=== Exercise prompt ===
Your answer should be the lines below from the one with "ATOM 48 O O" to the one with "ATOM 87 O O", both included, given again exactly and with nothing added.

Records for processing Start Marker

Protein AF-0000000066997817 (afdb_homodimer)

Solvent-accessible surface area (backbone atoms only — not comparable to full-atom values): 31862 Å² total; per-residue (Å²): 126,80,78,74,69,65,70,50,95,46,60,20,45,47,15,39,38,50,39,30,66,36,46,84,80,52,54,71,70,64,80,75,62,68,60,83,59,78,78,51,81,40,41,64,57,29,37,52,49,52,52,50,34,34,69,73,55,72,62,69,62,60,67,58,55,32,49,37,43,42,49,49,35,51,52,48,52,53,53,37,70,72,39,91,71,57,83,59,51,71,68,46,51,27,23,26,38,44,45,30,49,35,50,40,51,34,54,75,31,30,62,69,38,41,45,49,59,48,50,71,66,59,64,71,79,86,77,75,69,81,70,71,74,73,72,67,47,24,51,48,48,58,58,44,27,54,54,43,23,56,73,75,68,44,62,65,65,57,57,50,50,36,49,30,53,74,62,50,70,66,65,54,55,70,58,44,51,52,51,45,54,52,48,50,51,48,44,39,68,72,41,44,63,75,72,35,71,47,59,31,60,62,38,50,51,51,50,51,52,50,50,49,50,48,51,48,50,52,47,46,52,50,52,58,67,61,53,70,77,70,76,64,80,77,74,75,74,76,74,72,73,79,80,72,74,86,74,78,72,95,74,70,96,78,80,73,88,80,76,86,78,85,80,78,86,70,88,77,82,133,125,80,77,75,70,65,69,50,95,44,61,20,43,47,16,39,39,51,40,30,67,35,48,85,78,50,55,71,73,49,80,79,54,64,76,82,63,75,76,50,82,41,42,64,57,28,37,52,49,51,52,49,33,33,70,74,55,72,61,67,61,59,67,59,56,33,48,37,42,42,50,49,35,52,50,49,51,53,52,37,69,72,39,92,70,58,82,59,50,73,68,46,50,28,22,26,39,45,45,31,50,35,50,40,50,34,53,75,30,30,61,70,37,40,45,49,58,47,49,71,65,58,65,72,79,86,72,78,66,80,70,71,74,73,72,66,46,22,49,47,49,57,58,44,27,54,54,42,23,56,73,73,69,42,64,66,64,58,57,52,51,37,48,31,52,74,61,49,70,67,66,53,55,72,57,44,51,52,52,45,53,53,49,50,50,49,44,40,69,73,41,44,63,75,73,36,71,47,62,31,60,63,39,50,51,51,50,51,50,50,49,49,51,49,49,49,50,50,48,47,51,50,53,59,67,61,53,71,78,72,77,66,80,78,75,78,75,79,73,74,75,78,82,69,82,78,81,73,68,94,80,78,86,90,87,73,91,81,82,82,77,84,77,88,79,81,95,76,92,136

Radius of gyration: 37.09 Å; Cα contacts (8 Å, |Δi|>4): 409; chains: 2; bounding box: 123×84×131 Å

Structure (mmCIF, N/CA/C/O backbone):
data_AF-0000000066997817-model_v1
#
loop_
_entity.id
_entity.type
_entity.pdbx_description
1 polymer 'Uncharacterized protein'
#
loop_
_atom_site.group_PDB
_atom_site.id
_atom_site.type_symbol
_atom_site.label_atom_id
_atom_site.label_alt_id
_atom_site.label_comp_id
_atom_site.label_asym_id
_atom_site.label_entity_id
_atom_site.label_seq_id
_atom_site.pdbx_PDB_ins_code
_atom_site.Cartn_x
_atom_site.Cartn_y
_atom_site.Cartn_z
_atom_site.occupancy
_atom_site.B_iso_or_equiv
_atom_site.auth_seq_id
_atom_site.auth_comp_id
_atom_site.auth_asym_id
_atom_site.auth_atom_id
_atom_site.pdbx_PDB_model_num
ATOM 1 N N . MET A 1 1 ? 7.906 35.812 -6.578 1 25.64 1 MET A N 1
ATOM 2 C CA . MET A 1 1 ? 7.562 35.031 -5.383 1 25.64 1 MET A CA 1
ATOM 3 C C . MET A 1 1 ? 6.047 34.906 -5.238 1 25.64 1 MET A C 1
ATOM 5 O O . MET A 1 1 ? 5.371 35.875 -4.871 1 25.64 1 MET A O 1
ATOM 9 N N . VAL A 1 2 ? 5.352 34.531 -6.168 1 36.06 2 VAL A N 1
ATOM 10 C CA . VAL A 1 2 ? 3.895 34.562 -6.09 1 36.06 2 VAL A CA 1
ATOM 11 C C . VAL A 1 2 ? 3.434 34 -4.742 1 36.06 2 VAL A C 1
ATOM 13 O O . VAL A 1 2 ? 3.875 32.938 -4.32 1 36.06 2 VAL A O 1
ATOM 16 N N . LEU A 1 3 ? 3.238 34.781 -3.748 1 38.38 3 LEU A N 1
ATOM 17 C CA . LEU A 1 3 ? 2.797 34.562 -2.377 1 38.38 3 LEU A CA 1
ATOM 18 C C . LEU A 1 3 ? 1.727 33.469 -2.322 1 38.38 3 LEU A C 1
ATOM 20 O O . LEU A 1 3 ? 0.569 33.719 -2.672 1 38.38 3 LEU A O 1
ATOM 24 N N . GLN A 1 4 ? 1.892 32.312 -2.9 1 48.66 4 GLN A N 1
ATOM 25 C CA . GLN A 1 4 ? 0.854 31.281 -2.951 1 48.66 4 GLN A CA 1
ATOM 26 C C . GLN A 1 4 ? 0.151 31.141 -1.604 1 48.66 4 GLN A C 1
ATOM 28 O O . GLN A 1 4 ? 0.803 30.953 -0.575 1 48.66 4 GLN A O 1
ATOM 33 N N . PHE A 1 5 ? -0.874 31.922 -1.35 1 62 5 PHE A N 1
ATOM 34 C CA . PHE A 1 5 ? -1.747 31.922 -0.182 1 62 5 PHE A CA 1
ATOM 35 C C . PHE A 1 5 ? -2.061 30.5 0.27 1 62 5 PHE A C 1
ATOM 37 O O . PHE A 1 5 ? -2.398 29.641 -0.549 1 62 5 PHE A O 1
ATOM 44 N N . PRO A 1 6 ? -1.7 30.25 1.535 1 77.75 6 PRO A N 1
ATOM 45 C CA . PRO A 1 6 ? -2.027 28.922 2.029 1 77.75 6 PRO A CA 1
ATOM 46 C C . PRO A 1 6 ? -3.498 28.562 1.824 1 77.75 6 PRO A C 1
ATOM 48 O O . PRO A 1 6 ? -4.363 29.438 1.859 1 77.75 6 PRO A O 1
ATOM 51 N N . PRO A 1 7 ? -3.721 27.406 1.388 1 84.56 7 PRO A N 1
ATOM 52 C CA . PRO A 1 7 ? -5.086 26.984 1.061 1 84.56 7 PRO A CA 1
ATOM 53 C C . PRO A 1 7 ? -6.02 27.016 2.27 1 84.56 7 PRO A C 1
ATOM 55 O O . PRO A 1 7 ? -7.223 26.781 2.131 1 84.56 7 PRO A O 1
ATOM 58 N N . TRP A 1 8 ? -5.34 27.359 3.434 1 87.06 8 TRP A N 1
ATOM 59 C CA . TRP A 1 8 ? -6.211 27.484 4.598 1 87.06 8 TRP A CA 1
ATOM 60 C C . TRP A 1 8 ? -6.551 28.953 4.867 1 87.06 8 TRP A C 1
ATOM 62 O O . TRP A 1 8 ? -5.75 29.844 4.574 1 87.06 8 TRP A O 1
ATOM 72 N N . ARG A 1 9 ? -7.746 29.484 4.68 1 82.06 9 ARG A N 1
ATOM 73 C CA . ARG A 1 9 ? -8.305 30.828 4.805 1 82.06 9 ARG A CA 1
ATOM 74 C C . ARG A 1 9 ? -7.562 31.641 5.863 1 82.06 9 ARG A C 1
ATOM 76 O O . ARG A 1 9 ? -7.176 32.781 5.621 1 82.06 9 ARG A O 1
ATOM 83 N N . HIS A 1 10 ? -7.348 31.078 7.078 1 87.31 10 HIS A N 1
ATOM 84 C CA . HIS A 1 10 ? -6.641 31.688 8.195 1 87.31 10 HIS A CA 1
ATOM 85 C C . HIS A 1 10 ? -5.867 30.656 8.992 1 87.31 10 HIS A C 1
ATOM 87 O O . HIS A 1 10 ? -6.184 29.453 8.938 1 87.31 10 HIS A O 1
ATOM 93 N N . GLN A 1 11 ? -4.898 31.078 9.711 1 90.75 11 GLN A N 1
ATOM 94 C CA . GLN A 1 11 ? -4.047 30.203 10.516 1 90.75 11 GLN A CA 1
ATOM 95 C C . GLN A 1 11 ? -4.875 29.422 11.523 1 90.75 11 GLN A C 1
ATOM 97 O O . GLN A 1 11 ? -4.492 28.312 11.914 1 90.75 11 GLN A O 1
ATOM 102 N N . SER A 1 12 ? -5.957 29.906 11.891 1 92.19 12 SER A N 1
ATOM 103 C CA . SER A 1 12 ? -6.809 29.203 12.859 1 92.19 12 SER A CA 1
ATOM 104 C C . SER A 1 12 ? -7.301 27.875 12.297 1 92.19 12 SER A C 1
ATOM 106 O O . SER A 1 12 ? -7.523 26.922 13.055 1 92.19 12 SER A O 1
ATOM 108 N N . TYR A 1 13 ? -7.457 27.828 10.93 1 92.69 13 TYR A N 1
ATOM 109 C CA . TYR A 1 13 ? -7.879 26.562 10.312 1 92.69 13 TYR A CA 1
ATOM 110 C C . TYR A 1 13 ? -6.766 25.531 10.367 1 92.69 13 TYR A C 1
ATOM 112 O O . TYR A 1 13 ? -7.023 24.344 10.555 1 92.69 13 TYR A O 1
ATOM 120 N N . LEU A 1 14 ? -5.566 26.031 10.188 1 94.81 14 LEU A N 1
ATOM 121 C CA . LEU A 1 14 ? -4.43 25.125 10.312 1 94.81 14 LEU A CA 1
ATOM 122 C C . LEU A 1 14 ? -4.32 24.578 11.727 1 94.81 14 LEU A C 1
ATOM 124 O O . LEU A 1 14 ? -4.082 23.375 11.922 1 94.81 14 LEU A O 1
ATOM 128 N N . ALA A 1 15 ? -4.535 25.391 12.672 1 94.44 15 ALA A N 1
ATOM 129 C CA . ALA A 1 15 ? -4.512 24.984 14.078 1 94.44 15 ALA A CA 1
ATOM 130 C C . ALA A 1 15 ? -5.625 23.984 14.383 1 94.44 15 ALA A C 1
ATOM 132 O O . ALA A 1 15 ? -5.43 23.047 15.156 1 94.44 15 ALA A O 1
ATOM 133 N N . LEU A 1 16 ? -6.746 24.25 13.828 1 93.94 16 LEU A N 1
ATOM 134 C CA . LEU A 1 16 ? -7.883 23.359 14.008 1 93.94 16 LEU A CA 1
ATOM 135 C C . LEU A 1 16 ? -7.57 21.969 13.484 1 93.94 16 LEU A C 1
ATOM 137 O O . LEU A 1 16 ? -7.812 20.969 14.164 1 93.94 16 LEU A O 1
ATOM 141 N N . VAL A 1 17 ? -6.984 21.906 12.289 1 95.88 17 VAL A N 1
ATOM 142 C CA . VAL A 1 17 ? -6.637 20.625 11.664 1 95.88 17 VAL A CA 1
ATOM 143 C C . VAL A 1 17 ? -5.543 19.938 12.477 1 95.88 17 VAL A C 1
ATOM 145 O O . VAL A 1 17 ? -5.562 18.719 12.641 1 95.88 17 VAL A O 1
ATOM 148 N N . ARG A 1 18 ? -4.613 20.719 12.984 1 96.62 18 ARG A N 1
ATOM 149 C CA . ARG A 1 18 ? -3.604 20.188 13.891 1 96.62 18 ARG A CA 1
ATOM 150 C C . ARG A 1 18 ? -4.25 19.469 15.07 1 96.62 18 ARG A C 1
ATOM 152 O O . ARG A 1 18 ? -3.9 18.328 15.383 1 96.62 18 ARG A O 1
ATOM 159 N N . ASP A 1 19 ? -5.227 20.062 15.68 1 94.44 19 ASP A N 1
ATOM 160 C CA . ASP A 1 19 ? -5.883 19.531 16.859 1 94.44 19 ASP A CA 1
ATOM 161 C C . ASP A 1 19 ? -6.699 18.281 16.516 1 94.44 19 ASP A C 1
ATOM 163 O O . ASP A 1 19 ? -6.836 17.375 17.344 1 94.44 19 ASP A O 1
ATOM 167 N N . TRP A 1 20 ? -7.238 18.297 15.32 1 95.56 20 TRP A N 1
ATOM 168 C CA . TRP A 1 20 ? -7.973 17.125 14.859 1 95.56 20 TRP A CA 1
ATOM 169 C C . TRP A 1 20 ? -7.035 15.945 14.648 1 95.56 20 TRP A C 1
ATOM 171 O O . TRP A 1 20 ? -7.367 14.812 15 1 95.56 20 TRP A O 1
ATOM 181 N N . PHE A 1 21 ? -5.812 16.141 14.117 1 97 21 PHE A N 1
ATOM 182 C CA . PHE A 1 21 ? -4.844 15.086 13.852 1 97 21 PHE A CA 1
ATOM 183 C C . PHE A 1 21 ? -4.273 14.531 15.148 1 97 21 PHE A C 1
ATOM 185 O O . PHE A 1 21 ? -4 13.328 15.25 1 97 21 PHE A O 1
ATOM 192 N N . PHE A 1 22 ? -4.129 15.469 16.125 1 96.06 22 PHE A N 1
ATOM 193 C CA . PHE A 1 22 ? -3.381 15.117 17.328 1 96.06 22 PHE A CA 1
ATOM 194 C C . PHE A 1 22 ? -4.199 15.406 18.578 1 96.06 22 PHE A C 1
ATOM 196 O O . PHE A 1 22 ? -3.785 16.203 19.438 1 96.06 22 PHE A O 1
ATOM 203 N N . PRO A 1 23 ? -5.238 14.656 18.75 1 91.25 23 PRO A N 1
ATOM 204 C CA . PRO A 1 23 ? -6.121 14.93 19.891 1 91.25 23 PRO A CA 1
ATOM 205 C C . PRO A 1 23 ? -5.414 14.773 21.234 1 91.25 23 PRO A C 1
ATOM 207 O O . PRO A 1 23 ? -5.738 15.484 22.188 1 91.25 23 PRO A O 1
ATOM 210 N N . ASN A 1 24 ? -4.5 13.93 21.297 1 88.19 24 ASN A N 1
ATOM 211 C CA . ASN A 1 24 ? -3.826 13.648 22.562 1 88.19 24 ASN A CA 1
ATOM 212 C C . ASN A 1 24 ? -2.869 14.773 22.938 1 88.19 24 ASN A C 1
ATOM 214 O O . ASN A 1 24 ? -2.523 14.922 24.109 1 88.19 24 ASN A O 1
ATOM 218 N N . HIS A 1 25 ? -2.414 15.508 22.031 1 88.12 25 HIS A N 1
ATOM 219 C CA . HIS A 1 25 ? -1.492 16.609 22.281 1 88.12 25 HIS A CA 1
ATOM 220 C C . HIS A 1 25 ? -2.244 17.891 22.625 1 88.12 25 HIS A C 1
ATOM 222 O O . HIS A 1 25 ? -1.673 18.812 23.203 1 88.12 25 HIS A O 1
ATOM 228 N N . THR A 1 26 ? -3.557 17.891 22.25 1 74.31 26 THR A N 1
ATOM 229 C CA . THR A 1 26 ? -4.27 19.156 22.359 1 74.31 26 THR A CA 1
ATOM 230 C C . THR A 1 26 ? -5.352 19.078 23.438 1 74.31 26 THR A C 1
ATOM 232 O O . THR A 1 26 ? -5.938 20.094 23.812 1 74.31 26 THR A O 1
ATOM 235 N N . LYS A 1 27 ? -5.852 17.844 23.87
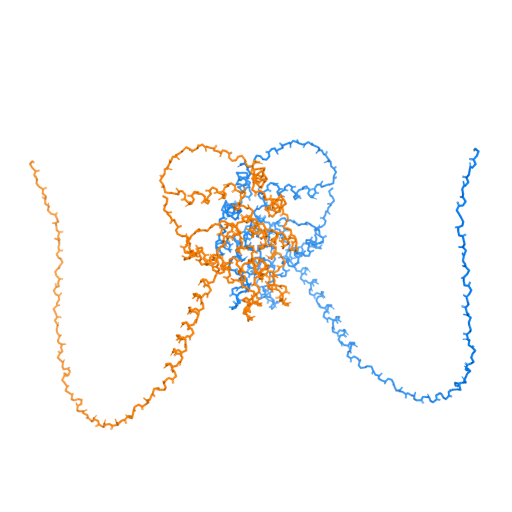5 1 63.03 27 LYS A N 1
ATOM 236 C CA . LYS A 1 27 ? -6.887 17.703 24.891 1 63.03 27 LYS A CA 1
ATOM 237 C C . LYS A 1 27 ? -6.496 18.406 26.172 1 63.03 27 LYS A C 1
ATOM 239 O O . LYS A 1 27 ? -7.336 18.625 27.047 1 63.03 27 LYS A O 1
ATOM 244 N N . GLN A 1 28 ? -5.203 18.594 26.438 1 50.91 28 GLN A N 1
ATOM 245 C CA . GLN A 1 28 ? -5.004 19.047 27.812 1 50.91 28 GLN A CA 1
ATOM 246 C C . GLN A 1 28 ? -5.867 20.266 28.125 1 50.91 28 GLN A C 1
ATOM 248 O O . GLN A 1 28 ? -5.996 20.656 29.297 1 50.91 28 GLN A O 1
ATOM 253 N N . ASP A 1 29 ? -6.059 21.219 27.281 1 43.19 29 ASP A N 1
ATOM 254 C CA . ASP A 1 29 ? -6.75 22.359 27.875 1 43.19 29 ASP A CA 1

Records for processing End Marker

=== Exercise response ===
ATOM 48 O O . PRO A 1 6 ? -4.363 29.438 1.859 1 77.75 6 PRO A O 1
ATOM 51 N N . PRO A 1 7 ? -3.721 27.406 1.388 1 84.56 7 PRO A N 1
ATOM 52 C CA . PRO A 1 7 ? -5.086 26.984 1.061 1 84.56 7 PRO A CA 1
ATOM 53 C C . PRO A 1 7 ? -6.02 27.016 2.27 1 84.56 7 PRO A C 1
ATOM 55 O O . PRO A 1 7 ? -7.223 26.781 2.131 1 84.56 7 PRO A O 1
ATOM 58 N N . TRP A 1 8 ? -5.34 27.359 3.434 1 87.06 8 TRP A N 1
ATOM 59 C CA . TRP A 1 8 ? -6.211 27.484 4.598 1 87.06 8 TRP A CA 1
ATOM 60 C C . TRP A 1 8 ? -6.551 28.953 4.867 1 87.06 8 TRP A C 1
ATOM 62 O O . TRP A 1 8 ? -5.75 29.844 4.574 1 87.06 8 TRP A O 1
ATOM 72 N N . ARG A 1 9 ? -7.746 29.484 4.68 1 82.06 9 ARG A N 1
ATOM 73 C CA . ARG A 1 9 ? -8.305 30.828 4.805 1 82.06 9 ARG A CA 1
ATOM 74 C C . ARG A 1 9 ? -7.562 31.641 5.863 1 82.06 9 ARG A C 1
ATOM 76 O O . ARG A 1 9 ? -7.176 32.781 5.621 1 82.06 9 ARG A O 1
ATOM 83 N N . HIS A 1 10 ? -7.348 31.078 7.078 1 87.31 10 HIS A N 1
ATOM 84 C CA . HIS A 1 10 ? -6.641 31.688 8.195 1 87.31 10 HIS A CA 1
ATOM 85 C C . HIS A 1 10 ? -5.867 30.656 8.992 1 87.31 10 HIS A C 1
ATOM 87 O O . HIS A 1 10 ? -6.184 29.453 8.938 1 87.31 10 HIS A O 1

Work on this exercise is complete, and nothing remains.